Работали братья с азартом, не считаясь со временем. Только спали ночью. Все остальное время работали: разбирали, растачивали, рихтовали, красили, прочищали, ставили новые ремкомплекты. Дело спорилось и потому веселило. Особенно Вадика. И когда Вадик изредка выходил покурить вечерком на улицу, он держался солидно, как мастеровой человек при деле, и на редкие вопросы редких прохожих отвечал степенно и задумчиво.
Как-то после очередного Лешкиного технического подвига, связанного с оживлением мертвого карбюратора, Вадик сказал:
– Леш, у тебя же золотые руки!
– Вроде того, – не стал отпираться Лешка.
– Ну и открыл бы автосервис поближе к центру, на кой тебе эта контрабанда?!
– Нет, – сказал Лешка, вытирая руки ветошью, смоченной соляркой. – Скучно.
– Скучно? – удивился Вадик. – Ведь ты же можешь.
– Могу, – согласился Лешка, – но скучно. Да и денег мало.
– Мало? – удивился Вадик. – За одну машину вон…
– Это не деньги, – перебил его Лешка.
Вечерело. Быстро завязывалась темнота. Они сидели во дворе на скамеечке, попыхивая сигаретами. Вдруг Лешка приобнял Вадика, как бывало в детстве, развернул его к себе и сказал уверенно:
– Это не деньги. Настоящих денег никакая практическая работа не даст. Настоящие деньги даст только бизнес.
– Какой бизнес? – поинтересовался Вадик.
– Любой, – отозвался Лешка, – если только его обмозговать. – Лешка бросил окурок в ведро с водой и подытожил:
– В Москву надо перебираться мне, Вадик. Закисну я здесь.
– А я? – испугался Вадик.
– Не все сразу, – задумчиво произнес Лешка. – Не все сразу.

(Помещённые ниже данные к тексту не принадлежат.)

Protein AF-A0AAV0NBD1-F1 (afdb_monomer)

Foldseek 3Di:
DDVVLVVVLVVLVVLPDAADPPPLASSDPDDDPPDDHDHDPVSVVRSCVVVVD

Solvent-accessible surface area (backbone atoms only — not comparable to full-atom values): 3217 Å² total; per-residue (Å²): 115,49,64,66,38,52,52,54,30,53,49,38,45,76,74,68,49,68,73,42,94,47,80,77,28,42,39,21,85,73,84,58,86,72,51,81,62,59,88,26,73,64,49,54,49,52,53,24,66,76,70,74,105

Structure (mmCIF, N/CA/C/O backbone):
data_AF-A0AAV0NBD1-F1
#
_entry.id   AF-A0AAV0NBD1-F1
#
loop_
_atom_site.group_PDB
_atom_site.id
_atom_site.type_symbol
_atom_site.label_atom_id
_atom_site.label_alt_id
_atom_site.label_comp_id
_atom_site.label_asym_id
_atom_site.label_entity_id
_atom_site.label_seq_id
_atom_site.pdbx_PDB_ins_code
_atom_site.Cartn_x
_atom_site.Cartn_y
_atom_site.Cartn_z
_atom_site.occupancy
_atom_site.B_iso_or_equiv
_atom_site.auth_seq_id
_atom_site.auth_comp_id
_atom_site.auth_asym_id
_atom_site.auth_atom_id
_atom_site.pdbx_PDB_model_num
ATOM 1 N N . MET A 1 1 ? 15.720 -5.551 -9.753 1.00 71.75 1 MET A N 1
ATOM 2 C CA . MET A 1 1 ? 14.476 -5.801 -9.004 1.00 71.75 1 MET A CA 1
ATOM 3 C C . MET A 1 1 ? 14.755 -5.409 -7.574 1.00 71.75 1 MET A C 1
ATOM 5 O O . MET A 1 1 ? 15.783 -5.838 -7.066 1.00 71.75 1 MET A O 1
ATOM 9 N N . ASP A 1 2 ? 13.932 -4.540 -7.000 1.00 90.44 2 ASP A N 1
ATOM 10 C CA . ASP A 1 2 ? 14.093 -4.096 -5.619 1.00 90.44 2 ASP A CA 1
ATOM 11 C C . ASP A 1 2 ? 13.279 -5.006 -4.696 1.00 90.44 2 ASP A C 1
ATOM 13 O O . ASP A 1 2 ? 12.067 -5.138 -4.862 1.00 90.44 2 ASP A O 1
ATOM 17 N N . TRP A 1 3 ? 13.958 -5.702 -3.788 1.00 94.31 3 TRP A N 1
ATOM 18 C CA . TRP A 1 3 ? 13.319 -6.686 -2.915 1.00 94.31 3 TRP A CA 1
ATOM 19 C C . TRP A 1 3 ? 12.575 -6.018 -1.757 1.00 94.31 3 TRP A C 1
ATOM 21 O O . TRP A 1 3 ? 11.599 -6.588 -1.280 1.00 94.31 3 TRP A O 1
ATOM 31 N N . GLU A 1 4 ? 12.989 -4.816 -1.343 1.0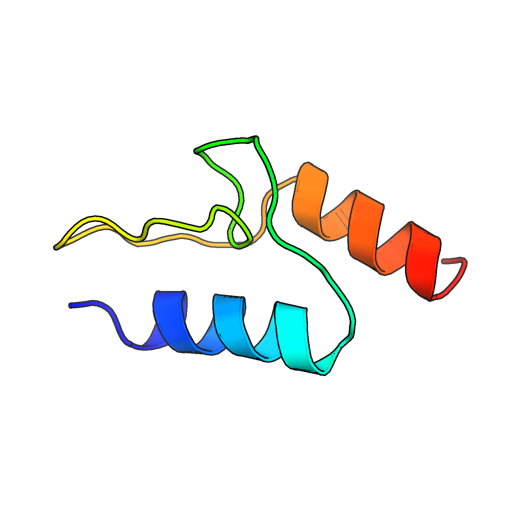0 95.69 4 GLU A N 1
ATOM 32 C CA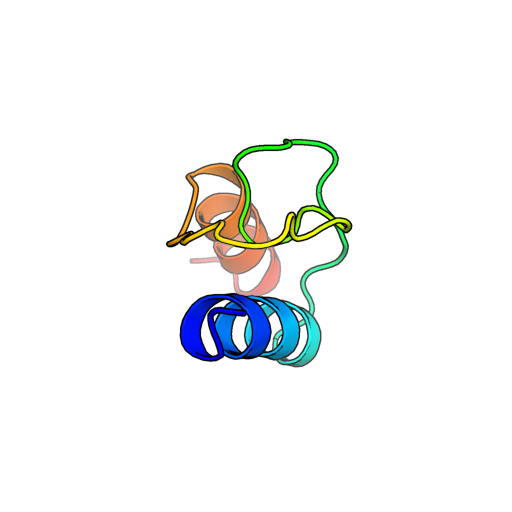 . GLU A 1 4 ? 12.320 -4.050 -0.288 1.00 95.69 4 GLU A CA 1
ATOM 33 C C . GLU A 1 4 ? 10.913 -3.638 -0.728 1.00 95.69 4 GLU A C 1
ATOM 35 O O . GLU A 1 4 ? 9.949 -3.879 -0.004 1.00 95.69 4 GLU A O 1
ATOM 40 N N . THR A 1 5 ? 10.772 -3.121 -1.952 1.00 96.38 5 THR A N 1
ATOM 41 C CA . THR A 1 5 ? 9.475 -2.772 -2.554 1.00 96.38 5 THR A CA 1
ATOM 42 C 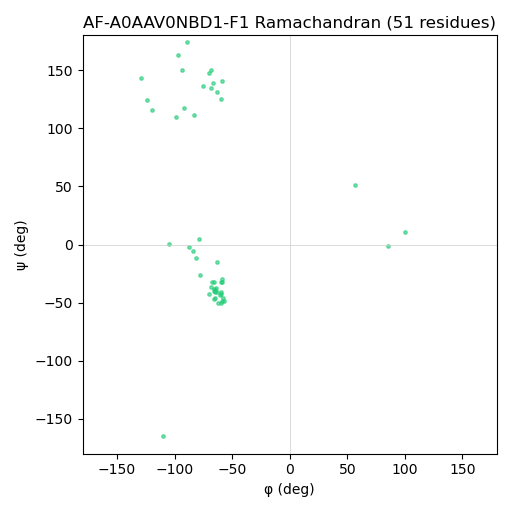C . THR A 1 5 ? 8.531 -3.975 -2.625 1.00 96.38 5 THR A C 1
ATOM 44 O O . THR A 1 5 ? 7.365 -3.865 -2.253 1.00 96.38 5 THR A O 1
ATOM 47 N N . VAL A 1 6 ? 9.026 -5.137 -3.072 1.00 96.88 6 VAL A N 1
ATOM 48 C CA . VAL A 1 6 ? 8.209 -6.362 -3.139 1.00 96.88 6 VAL A CA 1
ATOM 49 C C . VAL A 1 6 ? 7.827 -6.826 -1.734 1.00 96.88 6 VAL A C 1
ATOM 51 O O . VAL A 1 6 ? 6.660 -7.094 -1.476 1.00 96.88 6 VAL A O 1
ATOM 54 N N . ALA A 1 7 ? 8.779 -6.875 -0.801 1.00 98.00 7 ALA A N 1
ATOM 55 C CA . ALA A 1 7 ? 8.501 -7.290 0.570 1.00 98.00 7 ALA A CA 1
ATOM 56 C C . ALA A 1 7 ? 7.464 -6.382 1.248 1.00 98.00 7 ALA A C 1
ATOM 58 O O . ALA A 1 7 ? 6.577 -6.884 1.932 1.00 98.00 7 ALA A O 1
ATOM 59 N N . LEU A 1 8 ? 7.539 -5.064 1.038 1.00 98.06 8 LEU A N 1
ATOM 60 C CA . LEU A 1 8 ? 6.580 -4.119 1.608 1.00 98.06 8 LEU A CA 1
ATOM 61 C C . LEU A 1 8 ? 5.163 -4.320 1.043 1.00 98.06 8 LEU A C 1
ATOM 63 O O . LEU A 1 8 ? 4.207 -4.287 1.815 1.00 98.06 8 LEU A O 1
ATOM 67 N N . HIS A 1 9 ? 5.033 -4.581 -0.263 1.00 98.25 9 HIS A N 1
ATOM 68 C CA . HIS A 1 9 ? 3.760 -4.920 -0.914 1.00 98.25 9 HIS A CA 1
ATOM 69 C C . HIS A 1 9 ? 3.130 -6.188 -0.314 1.00 98.25 9 HIS A C 1
ATOM 71 O O . HIS A 1 9 ? 1.984 -6.176 0.132 1.00 98.25 9 HIS A O 1
ATOM 77 N N . GLU A 1 10 ? 3.910 -7.265 -0.208 1.00 98.50 10 GLU A N 1
ATOM 78 C CA . GLU A 1 10 ? 3.425 -8.538 0.341 1.00 98.50 10 GLU A CA 1
ATOM 79 C C . GLU A 1 10 ? 3.102 -8.449 1.842 1.00 98.50 10 GLU A C 1
ATOM 81 O O . GLU A 1 10 ? 2.170 -9.094 2.321 1.00 98.50 10 GLU A O 1
ATOM 86 N N . ILE A 1 11 ? 3.826 -7.619 2.605 1.00 98.75 11 ILE A N 1
ATOM 87 C CA . ILE A 1 11 ? 3.463 -7.311 3.997 1.00 98.75 11 ILE A CA 1
ATOM 88 C C . ILE A 1 11 ? 2.115 -6.583 4.049 1.00 98.75 11 ILE A C 1
ATOM 90 O O . ILE A 1 11 ? 1.320 -6.860 4.944 1.00 98.75 11 ILE A O 1
ATOM 94 N N . GLY A 1 12 ? 1.823 -5.694 3.099 1.00 98.69 12 GLY A N 1
ATOM 95 C CA . GLY A 1 12 ? 0.506 -5.070 2.982 1.00 98.69 12 GLY A CA 1
ATOM 96 C C . GLY A 1 12 ? -0.610 -6.108 2.839 1.00 98.69 12 GLY A C 1
ATOM 97 O O . GLY A 1 12 ? -1.562 -6.083 3.621 1.00 98.69 12 GLY A O 1
ATOM 98 N N . HIS A 1 13 ? -0.448 -7.083 1.938 1.00 98.75 13 HIS A N 1
ATOM 99 C CA . HIS A 1 13 ? -1.373 -8.217 1.814 1.00 98.75 13 HIS A CA 1
ATOM 100 C C . HIS A 1 13 ? -1.466 -9.055 3.091 1.00 98.75 13 HIS A C 1
ATOM 102 O O . HIS A 1 13 ? -2.565 -9.394 3.531 1.00 98.75 13 HIS A O 1
ATOM 108 N N . LEU A 1 14 ? -0.332 -9.350 3.734 1.00 98.75 14 LEU A N 1
ATOM 109 C CA . LEU A 1 14 ? -0.291 -10.079 5.005 1.00 98.75 14 LEU A CA 1
ATOM 110 C C . LEU A 1 14 ? -1.081 -9.363 6.115 1.00 98.75 14 LEU A C 1
ATOM 112 O O . LEU A 1 14 ? -1.659 -10.021 6.980 1.00 98.75 14 LEU A O 1
ATOM 116 N N . LEU A 1 15 ? -1.114 -8.030 6.089 1.00 98.56 15 LEU A N 1
ATOM 117 C CA . LEU A 1 15 ? -1.875 -7.195 7.020 1.00 98.56 15 LEU A CA 1
ATOM 118 C C . LEU A 1 15 ? -3.327 -6.939 6.571 1.00 98.56 15 LEU A C 1
ATOM 120 O O . LEU A 1 15 ? -4.090 -6.317 7.308 1.00 98.56 15 LEU A O 1
ATOM 124 N N . GLY A 1 16 ? -3.730 -7.441 5.402 1.00 98.56 16 GLY A N 1
ATOM 125 C CA . GLY A 1 16 ? -5.112 -7.413 4.922 1.00 98.56 16 GLY A CA 1
ATOM 126 C C . GLY A 1 16 ? -5.445 -6.312 3.916 1.00 98.56 16 GLY A C 1
ATOM 127 O O . GLY A 1 16 ? -6.624 -6.113 3.635 1.00 98.56 16 GLY A O 1
ATOM 128 N N . LEU A 1 17 ? -4.454 -5.598 3.373 1.00 98.69 17 LEU A N 1
ATOM 129 C CA . LEU A 1 17 ? -4.682 -4.684 2.251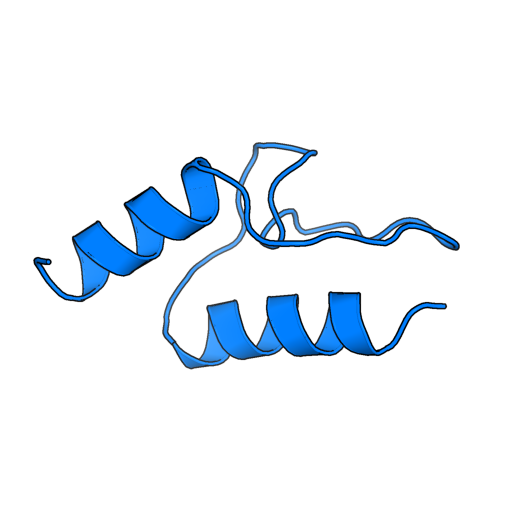 1.00 98.69 17 LEU A CA 1
ATOM 130 C C . LEU A 1 17 ? -4.855 -5.468 0.946 1.00 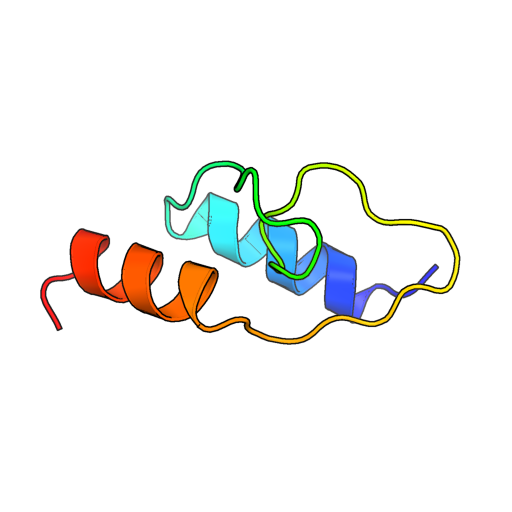98.69 17 LEU A C 1
ATOM 132 O O . LEU A 1 17 ? -4.084 -6.383 0.658 1.00 98.69 17 LEU A O 1
ATOM 136 N N . ASP A 1 18 ? -5.831 -5.070 0.136 1.00 98.56 18 ASP A N 1
ATOM 137 C CA . ASP A 1 18 ? -5.969 -5.513 -1.253 1.00 98.56 18 ASP A CA 1
ATOM 138 C C . ASP A 1 18 ? -5.205 -4.585 -2.204 1.00 98.56 18 ASP A C 1
ATOM 140 O O . ASP A 1 18 ? -4.658 -3.556 -1.799 1.00 98.56 18 ASP A O 1
ATOM 144 N N . HIS A 1 19 ? -5.155 -4.960 -3.484 1.00 98.62 19 HIS A N 1
ATOM 145 C CA . HIS A 1 19 ? -4.555 -4.108 -4.500 1.00 98.62 19 HIS A CA 1
ATOM 146 C C . HIS A 1 19 ? -5.243 -2.741 -4.590 1.00 98.62 19 HIS A C 1
ATOM 148 O O . HIS A 1 19 ? -6.469 -2.640 -4.550 1.00 98.62 19 HIS A O 1
ATOM 154 N N . SER A 1 20 ? -4.433 -1.705 -4.790 1.00 98.44 20 SER A N 1
ATOM 155 C CA . SER A 1 20 ? -4.883 -0.346 -5.083 1.00 98.44 20 SER A CA 1
ATOM 156 C C . SER A 1 20 ? -4.930 -0.097 -6.591 1.00 98.44 20 SER A C 1
ATOM 158 O O . SER A 1 20 ? -4.111 -0.633 -7.341 1.00 98.44 20 SER A O 1
ATOM 160 N N . ASP A 1 21 ? -5.844 0.774 -7.022 1.00 98.12 21 ASP A N 1
ATOM 161 C CA . ASP A 1 21 ? -5.877 1.336 -8.379 1.00 98.12 21 ASP A CA 1
ATOM 162 C C . ASP A 1 21 ? -4.946 2.560 -8.534 1.00 98.12 21 ASP A C 1
ATOM 164 O O . ASP A 1 21 ? -4.774 3.082 -9.638 1.00 98.12 21 ASP A O 1
ATOM 168 N N . VAL A 1 22 ? -4.326 3.036 -7.446 1.00 98.12 22 VAL A N 1
ATOM 169 C CA . VAL A 1 22 ? -3.379 4.161 -7.455 1.00 98.12 22 VAL A CA 1
ATOM 170 C C . VAL A 1 22 ? -1.994 3.651 -7.845 1.00 98.12 22 VAL A C 1
ATOM 172 O O . VAL A 1 22 ? -1.349 2.952 -7.068 1.00 98.12 22 VAL A O 1
ATOM 175 N N . GLU A 1 23 ? -1.499 4.021 -9.030 1.00 96.81 23 GLU A N 1
ATOM 176 C CA . GLU A 1 23 ? -0.227 3.505 -9.559 1.00 96.81 23 GLU A CA 1
ATOM 177 C C . GLU A 1 23 ? 0.965 3.794 -8.632 1.00 96.81 23 GLU A C 1
ATOM 179 O O . GLU A 1 23 ? 1.909 3.007 -8.573 1.00 96.81 23 GLU A O 1
ATOM 184 N N . GLU A 1 24 ? 0.933 4.884 -7.872 1.00 96.31 24 GLU A N 1
ATOM 185 C CA . GLU A 1 24 ? 1.978 5.275 -6.926 1.00 96.31 24 GLU A CA 1
ATOM 186 C C . GLU A 1 24 ? 1.894 4.554 -5.571 1.00 96.31 24 GLU A C 1
ATOM 188 O O . GLU A 1 24 ? 2.839 4.654 -4.787 1.00 96.31 24 GLU A O 1
ATOM 193 N N . ALA A 1 25 ? 0.805 3.840 -5.276 1.00 98.25 25 ALA A N 1
ATOM 194 C CA . ALA A 1 25 ? 0.649 3.076 -4.040 1.00 98.25 25 ALA A CA 1
ATOM 195 C C . ALA A 1 25 ? 1.594 1.872 -3.995 1.00 98.25 25 ALA A C 1
ATOM 197 O O . ALA A 1 25 ? 1.936 1.299 -5.045 1.00 98.25 25 ALA A O 1
ATOM 198 N N . ILE A 1 26 ? 2.016 1.465 -2.789 1.00 98.19 26 ILE A N 1
ATOM 199 C CA . ILE A 1 26 ? 2.763 0.210 -2.649 1.00 98.19 26 ILE A CA 1
ATOM 200 C C . ILE A 1 26 ? 1.866 -0.966 -3.013 1.00 98.19 26 ILE A C 1
ATOM 202 O O . ILE A 1 26 ? 2.350 -1.906 -3.633 1.00 98.19 26 ILE A O 1
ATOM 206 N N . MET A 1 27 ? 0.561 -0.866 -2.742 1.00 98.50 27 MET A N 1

Глядя на толстого человека Вову Блинова, трудно было угадать в нем страстную натуру. На самом же деле Вова был человеком страстным. Однако не следует думать, что это относилось сплошь к области любовной. Впрочем, в грешных делах Вова тоже не знал удержу. Если он на кого «западал», как говорили в частном секторе, так уж не успокаивался, покуда своего не добивался. Жена его Инна знала: если Вова молчит все время, оттопырив нижнюю губу, значит, все, «запал», и в круглой коротко стриженной голове его ворочается одна-единственная мысль: о конкретной супружеской измене. И ее женской хитрости не хватало, чтобы выдавить из Вовы эту вредную мысль и заменить ее другой, полезной. С не меньшей страстностью Вова «вываривал» в своем стриженом котелке и редкие, но глобальные идеи, касающиеся не любовных, а деловых сторон жизни. Так, однажды он промолчал весь выходной, ходил, оттопырив губу, по комнате, не отвечая ни на какие вопросы. Но в глазах его не было блуда, и Инна поняла, что на сей раз дело не в бабах.
– Я хочу иметь деньги, – изрек он к вечеру.
– Не бабы, так бабки, – усмехнулась Инна, средняя женщина, средних размеров, со средним, в меру уступчивым характером.
Толстый человек Вова Блинов не любил жаргона. Зачем, думал он, употреблять какие-то дополнительные слова, когда есть основные, простые и понятные.
Вова мотнул упрямой головой наподобие быка, отгоняющего муху, и повторил вразумительно:
– Я хочу иметь деньги. Большие деньги.
Они сидели в это время дома, пили чай. Вова отхлебнул горячего и сказал, помолчав:
– Ты – вот что. Бери за свой счет, съездим в Москву, навестим твою сестру.
– Надолго ли?
– Не знаю. Может, на день. Без ночевки. Обратно – ночным.
– Так зачем за свой счет тогда брать? В субботу съездим, да и все.
– Ну не бери, – равнодушно отозвался Вова. – Давай готовь гостинцы: сало, там, варенье.
– Да у них все есть, – удивилась Инна. Вова посмотрел на нее задумчиво.
– Готовь, готовь. Кровяной колбаски. Прикупи чего надо, не скупись. В пятницу ночным и поедем.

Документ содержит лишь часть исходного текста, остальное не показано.